Abstract

Aim of the Study: The purpose of this study is to answer a clinical question whether the use of piezoelectric alveolar ridge splitting (ARS) with simultaneous implant placement will enhance implant stability in comparison with conventional motorized surgical disc and bur or not.Materials and Methods: twenty four dental implants were placed in fourteen edentulous ridges and were divided into 2 equal groups (Group I & Group II). Patients in both groups underwent ARS for narrow edentulous posterior mandibular ridge with simultaneous implant placement. In Group I, 12 implants were placed in 8 edentulous ridges after ARS performed using piezoelectric saws. In Group II, 12 implants were placed in 6 edentulous ridges after ARS performed using conventional motor driven surgical disc and bur. Implant stability was measured by means of Osstell TM device, first intraoperatively, then at 6 months and 9 months postoperatively.

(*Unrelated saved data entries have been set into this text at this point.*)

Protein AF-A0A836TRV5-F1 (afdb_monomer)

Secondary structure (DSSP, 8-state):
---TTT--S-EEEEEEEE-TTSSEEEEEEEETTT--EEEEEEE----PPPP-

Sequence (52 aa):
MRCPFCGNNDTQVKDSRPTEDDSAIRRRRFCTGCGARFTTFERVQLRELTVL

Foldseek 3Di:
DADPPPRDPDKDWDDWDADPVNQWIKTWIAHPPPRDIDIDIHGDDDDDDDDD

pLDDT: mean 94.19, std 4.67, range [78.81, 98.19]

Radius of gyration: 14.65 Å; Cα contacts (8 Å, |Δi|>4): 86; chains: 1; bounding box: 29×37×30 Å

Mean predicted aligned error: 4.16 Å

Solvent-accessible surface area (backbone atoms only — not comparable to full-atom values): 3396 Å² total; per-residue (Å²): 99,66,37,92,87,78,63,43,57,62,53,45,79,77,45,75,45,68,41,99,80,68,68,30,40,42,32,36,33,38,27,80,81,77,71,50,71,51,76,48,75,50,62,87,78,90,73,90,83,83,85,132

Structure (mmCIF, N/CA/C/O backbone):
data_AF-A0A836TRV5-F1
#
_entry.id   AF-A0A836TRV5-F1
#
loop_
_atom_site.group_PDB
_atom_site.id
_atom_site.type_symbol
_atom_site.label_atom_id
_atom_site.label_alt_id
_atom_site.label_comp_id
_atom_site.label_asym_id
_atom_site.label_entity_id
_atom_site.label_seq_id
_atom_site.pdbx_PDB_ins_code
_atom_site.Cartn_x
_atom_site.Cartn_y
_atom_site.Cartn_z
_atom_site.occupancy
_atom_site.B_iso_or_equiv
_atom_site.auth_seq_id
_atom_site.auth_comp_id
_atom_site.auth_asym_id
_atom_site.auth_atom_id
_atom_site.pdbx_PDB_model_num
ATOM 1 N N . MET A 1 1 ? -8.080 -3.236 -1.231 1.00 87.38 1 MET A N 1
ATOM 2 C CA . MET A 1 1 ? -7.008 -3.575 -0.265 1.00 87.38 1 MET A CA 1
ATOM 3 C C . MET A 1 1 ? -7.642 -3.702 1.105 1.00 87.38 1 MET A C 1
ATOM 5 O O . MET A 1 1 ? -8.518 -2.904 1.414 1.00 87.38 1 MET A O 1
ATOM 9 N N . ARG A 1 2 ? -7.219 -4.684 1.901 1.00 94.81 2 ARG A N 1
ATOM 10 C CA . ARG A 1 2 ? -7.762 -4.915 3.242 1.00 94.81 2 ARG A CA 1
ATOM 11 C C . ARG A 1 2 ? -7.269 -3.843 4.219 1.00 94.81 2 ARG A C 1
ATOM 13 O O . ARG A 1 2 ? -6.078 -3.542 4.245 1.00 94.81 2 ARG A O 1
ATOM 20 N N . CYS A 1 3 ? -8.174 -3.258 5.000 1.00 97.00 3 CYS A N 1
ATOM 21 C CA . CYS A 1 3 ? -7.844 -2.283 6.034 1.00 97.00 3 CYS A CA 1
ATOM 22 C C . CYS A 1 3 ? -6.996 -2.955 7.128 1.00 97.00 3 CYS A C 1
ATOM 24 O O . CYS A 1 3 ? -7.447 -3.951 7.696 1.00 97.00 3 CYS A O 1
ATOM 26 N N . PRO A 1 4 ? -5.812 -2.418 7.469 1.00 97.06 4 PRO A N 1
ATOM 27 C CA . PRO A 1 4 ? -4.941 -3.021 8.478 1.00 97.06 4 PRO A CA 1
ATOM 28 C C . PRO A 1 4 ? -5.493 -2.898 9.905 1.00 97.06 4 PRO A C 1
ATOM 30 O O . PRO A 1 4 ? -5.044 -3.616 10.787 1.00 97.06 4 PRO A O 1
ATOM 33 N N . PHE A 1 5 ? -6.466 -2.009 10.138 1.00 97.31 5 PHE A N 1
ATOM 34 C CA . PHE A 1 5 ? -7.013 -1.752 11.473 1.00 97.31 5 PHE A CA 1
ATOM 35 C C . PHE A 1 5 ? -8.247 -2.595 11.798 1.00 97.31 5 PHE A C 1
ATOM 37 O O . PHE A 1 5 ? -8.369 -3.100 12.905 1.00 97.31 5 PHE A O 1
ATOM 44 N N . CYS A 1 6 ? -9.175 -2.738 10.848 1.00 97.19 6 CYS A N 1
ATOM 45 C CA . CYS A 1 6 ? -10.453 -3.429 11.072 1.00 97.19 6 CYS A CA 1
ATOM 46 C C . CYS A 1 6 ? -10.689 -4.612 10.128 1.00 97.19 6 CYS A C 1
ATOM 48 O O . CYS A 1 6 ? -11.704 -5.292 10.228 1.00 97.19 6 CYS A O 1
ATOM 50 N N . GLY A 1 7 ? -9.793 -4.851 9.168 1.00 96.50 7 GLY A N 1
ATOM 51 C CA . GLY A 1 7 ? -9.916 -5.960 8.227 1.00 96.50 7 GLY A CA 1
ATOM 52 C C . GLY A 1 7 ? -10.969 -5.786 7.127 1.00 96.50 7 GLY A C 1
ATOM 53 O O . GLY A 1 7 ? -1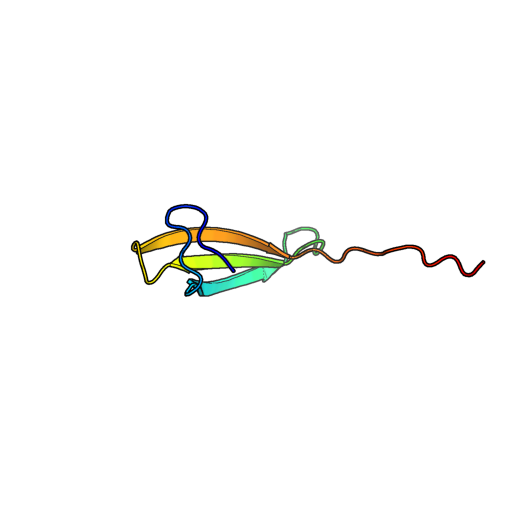1.099 -6.701 6.316 1.00 96.50 7 GLY A O 1
ATOM 54 N N . ASN A 1 8 ? -11.685 -4.655 7.060 1.00 96.19 8 ASN A N 1
ATOM 55 C CA . ASN A 1 8 ? -12.654 -4.376 5.994 1.00 96.19 8 ASN A CA 1
ATOM 56 C C . ASN A 1 8 ? -11.964 -4.259 4.620 1.00 96.19 8 ASN A C 1
ATOM 58 O O . ASN A 1 8 ? -10.862 -3.717 4.516 1.00 96.19 8 ASN A O 1
ATOM 62 N N . ASN A 1 9 ? -12.615 -4.729 3.559 1.00 95.81 9 ASN A N 1
ATOM 63 C CA . ASN A 1 9 ? -12.090 -4.670 2.192 1.00 95.81 9 ASN 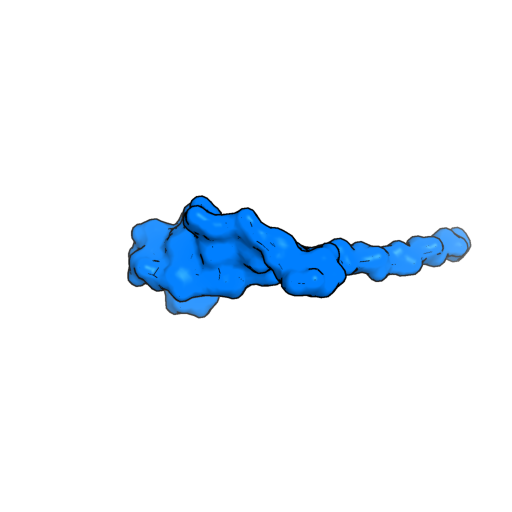A CA 1
ATOM 64 C C . ASN A 1 9 ? -12.431 -3.365 1.470 1.00 95.81 9 ASN A C 1
ATOM 66 O O . ASN A 1 9 ? -11.714 -2.983 0.537 1.00 95.81 9 ASN A O 1
ATOM 70 N N . ASP A 1 10 ? -13.480 -2.674 1.917 1.00 95.69 10 ASP A N 1
ATOM 71 C CA . ASP A 1 10 ? -13.882 -1.400 1.339 1.00 95.69 10 ASP A CA 1
ATOM 72 C C . ASP A 1 10 ? -12.972 -0.263 1.838 1.00 95.69 10 ASP A C 1
ATOM 74 O O . ASP A 1 10 ? -12.979 0.157 3.005 1.00 95.69 10 ASP A O 1
ATOM 78 N N . THR A 1 11 ? -12.091 0.175 0.939 1.00 97.19 11 THR A N 1
ATOM 79 C CA . THR A 1 11 ? -11.115 1.238 1.175 1.00 97.19 11 THR A CA 1
ATOM 80 C C . THR A 1 11 ? -11.001 2.108 -0.069 1.00 97.19 11 THR A C 1
ATOM 82 O O . THR A 1 11 ? -10.800 1.617 -1.180 1.00 97.19 11 THR A O 1
ATOM 85 N N . GLN A 1 12 ? -11.084 3.421 0.119 1.00 97.50 12 GLN A N 1
ATOM 86 C CA . GLN A 1 12 ? -11.048 4.401 -0.962 1.00 97.50 12 GLN A CA 1
ATOM 87 C C . GLN A 1 12 ? -9.664 5.034 -1.065 1.00 97.50 12 GLN A C 1
ATOM 89 O O . GLN A 1 12 ? -9.098 5.456 -0.054 1.00 97.50 12 GLN A O 1
ATOM 94 N N . VAL A 1 13 ? -9.128 5.144 -2.280 1.00 97.56 13 VAL A N 1
ATOM 95 C CA . VAL A 1 13 ? -7.909 5.922 -2.548 1.00 97.56 13 VAL A CA 1
ATOM 96 C C . VAL A 1 13 ? -8.274 7.406 -2.531 1.00 97.56 13 VAL A C 1
ATOM 98 O O . VAL A 1 13 ? -9.224 7.818 -3.189 1.00 97.56 13 VAL A O 1
ATOM 101 N N . LYS A 1 14 ? -7.551 8.201 -1.741 1.00 97.31 14 LYS A N 1
ATOM 102 C CA . LYS A 1 14 ? -7.765 9.650 -1.598 1.00 97.31 14 LYS A CA 1
ATOM 103 C C . LYS A 1 14 ? -6.652 10.484 -2.219 1.00 97.31 14 LYS A C 1
ATOM 105 O O . LYS A 1 14 ? -6.899 11.617 -2.595 1.00 97.31 14 LYS A O 1
ATOM 110 N N . ASP A 1 15 ? -5.450 9.929 -2.298 1.00 96.62 15 ASP A N 1
ATOM 111 C CA . ASP A 1 15 ? -4.278 10.568 -2.890 1.00 96.62 15 ASP A CA 1
ATOM 112 C C . ASP A 1 15 ? -3.391 9.478 -3.496 1.00 96.62 15 ASP A C 1
ATOM 114 O O . ASP A 1 15 ? -3.278 8.388 -2.919 1.00 96.62 15 ASP A O 1
ATOM 118 N N . SER A 1 16 ? -2.796 9.760 -4.651 1.00 97.12 16 SER A N 1
ATOM 119 C CA . SER A 1 16 ? -1.886 8.860 -5.356 1.00 97.12 16 SER A CA 1
ATOM 120 C C . SER A 1 16 ? -0.784 9.681 -5.999 1.00 97.12 16 SER A C 1
ATOM 122 O O . SER A 1 16 ? -1.066 10.548 -6.821 1.00 97.12 16 SER A O 1
ATOM 124 N N . ARG A 1 17 ? 0.465 9.385 -5.646 1.00 96.75 17 ARG A N 1
ATOM 125 C CA . ARG A 1 17 ? 1.641 10.064 -6.193 1.00 96.75 17 ARG A CA 1
ATOM 126 C C . ARG A 1 17 ? 2.839 9.112 -6.270 1.00 96.75 17 ARG A C 1
ATOM 128 O O . ARG A 1 17 ? 2.909 8.195 -5.442 1.00 96.75 17 ARG A O 1
ATOM 135 N N . PRO A 1 18 ? 3.760 9.306 -7.223 1.00 96.75 18 PRO A N 1
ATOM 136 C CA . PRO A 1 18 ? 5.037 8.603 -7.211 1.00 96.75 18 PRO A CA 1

Moreover, radiographic assessment of marginal bone loss (MBL) was done at 6 months postoperatively. Bone width gain was calculated from pre and post-operative cone beam CT.Results: Regarding implant stability, there was a statistically significant difference between the two groups at all time intervals. Regarding MBL, and width gain, there was no statistically significant difference between both groups.Conclusion: Piezosurgery enhanced implant stability but didn’t mitigate the bone loss associated with ARS or increase amount of ridge width gain.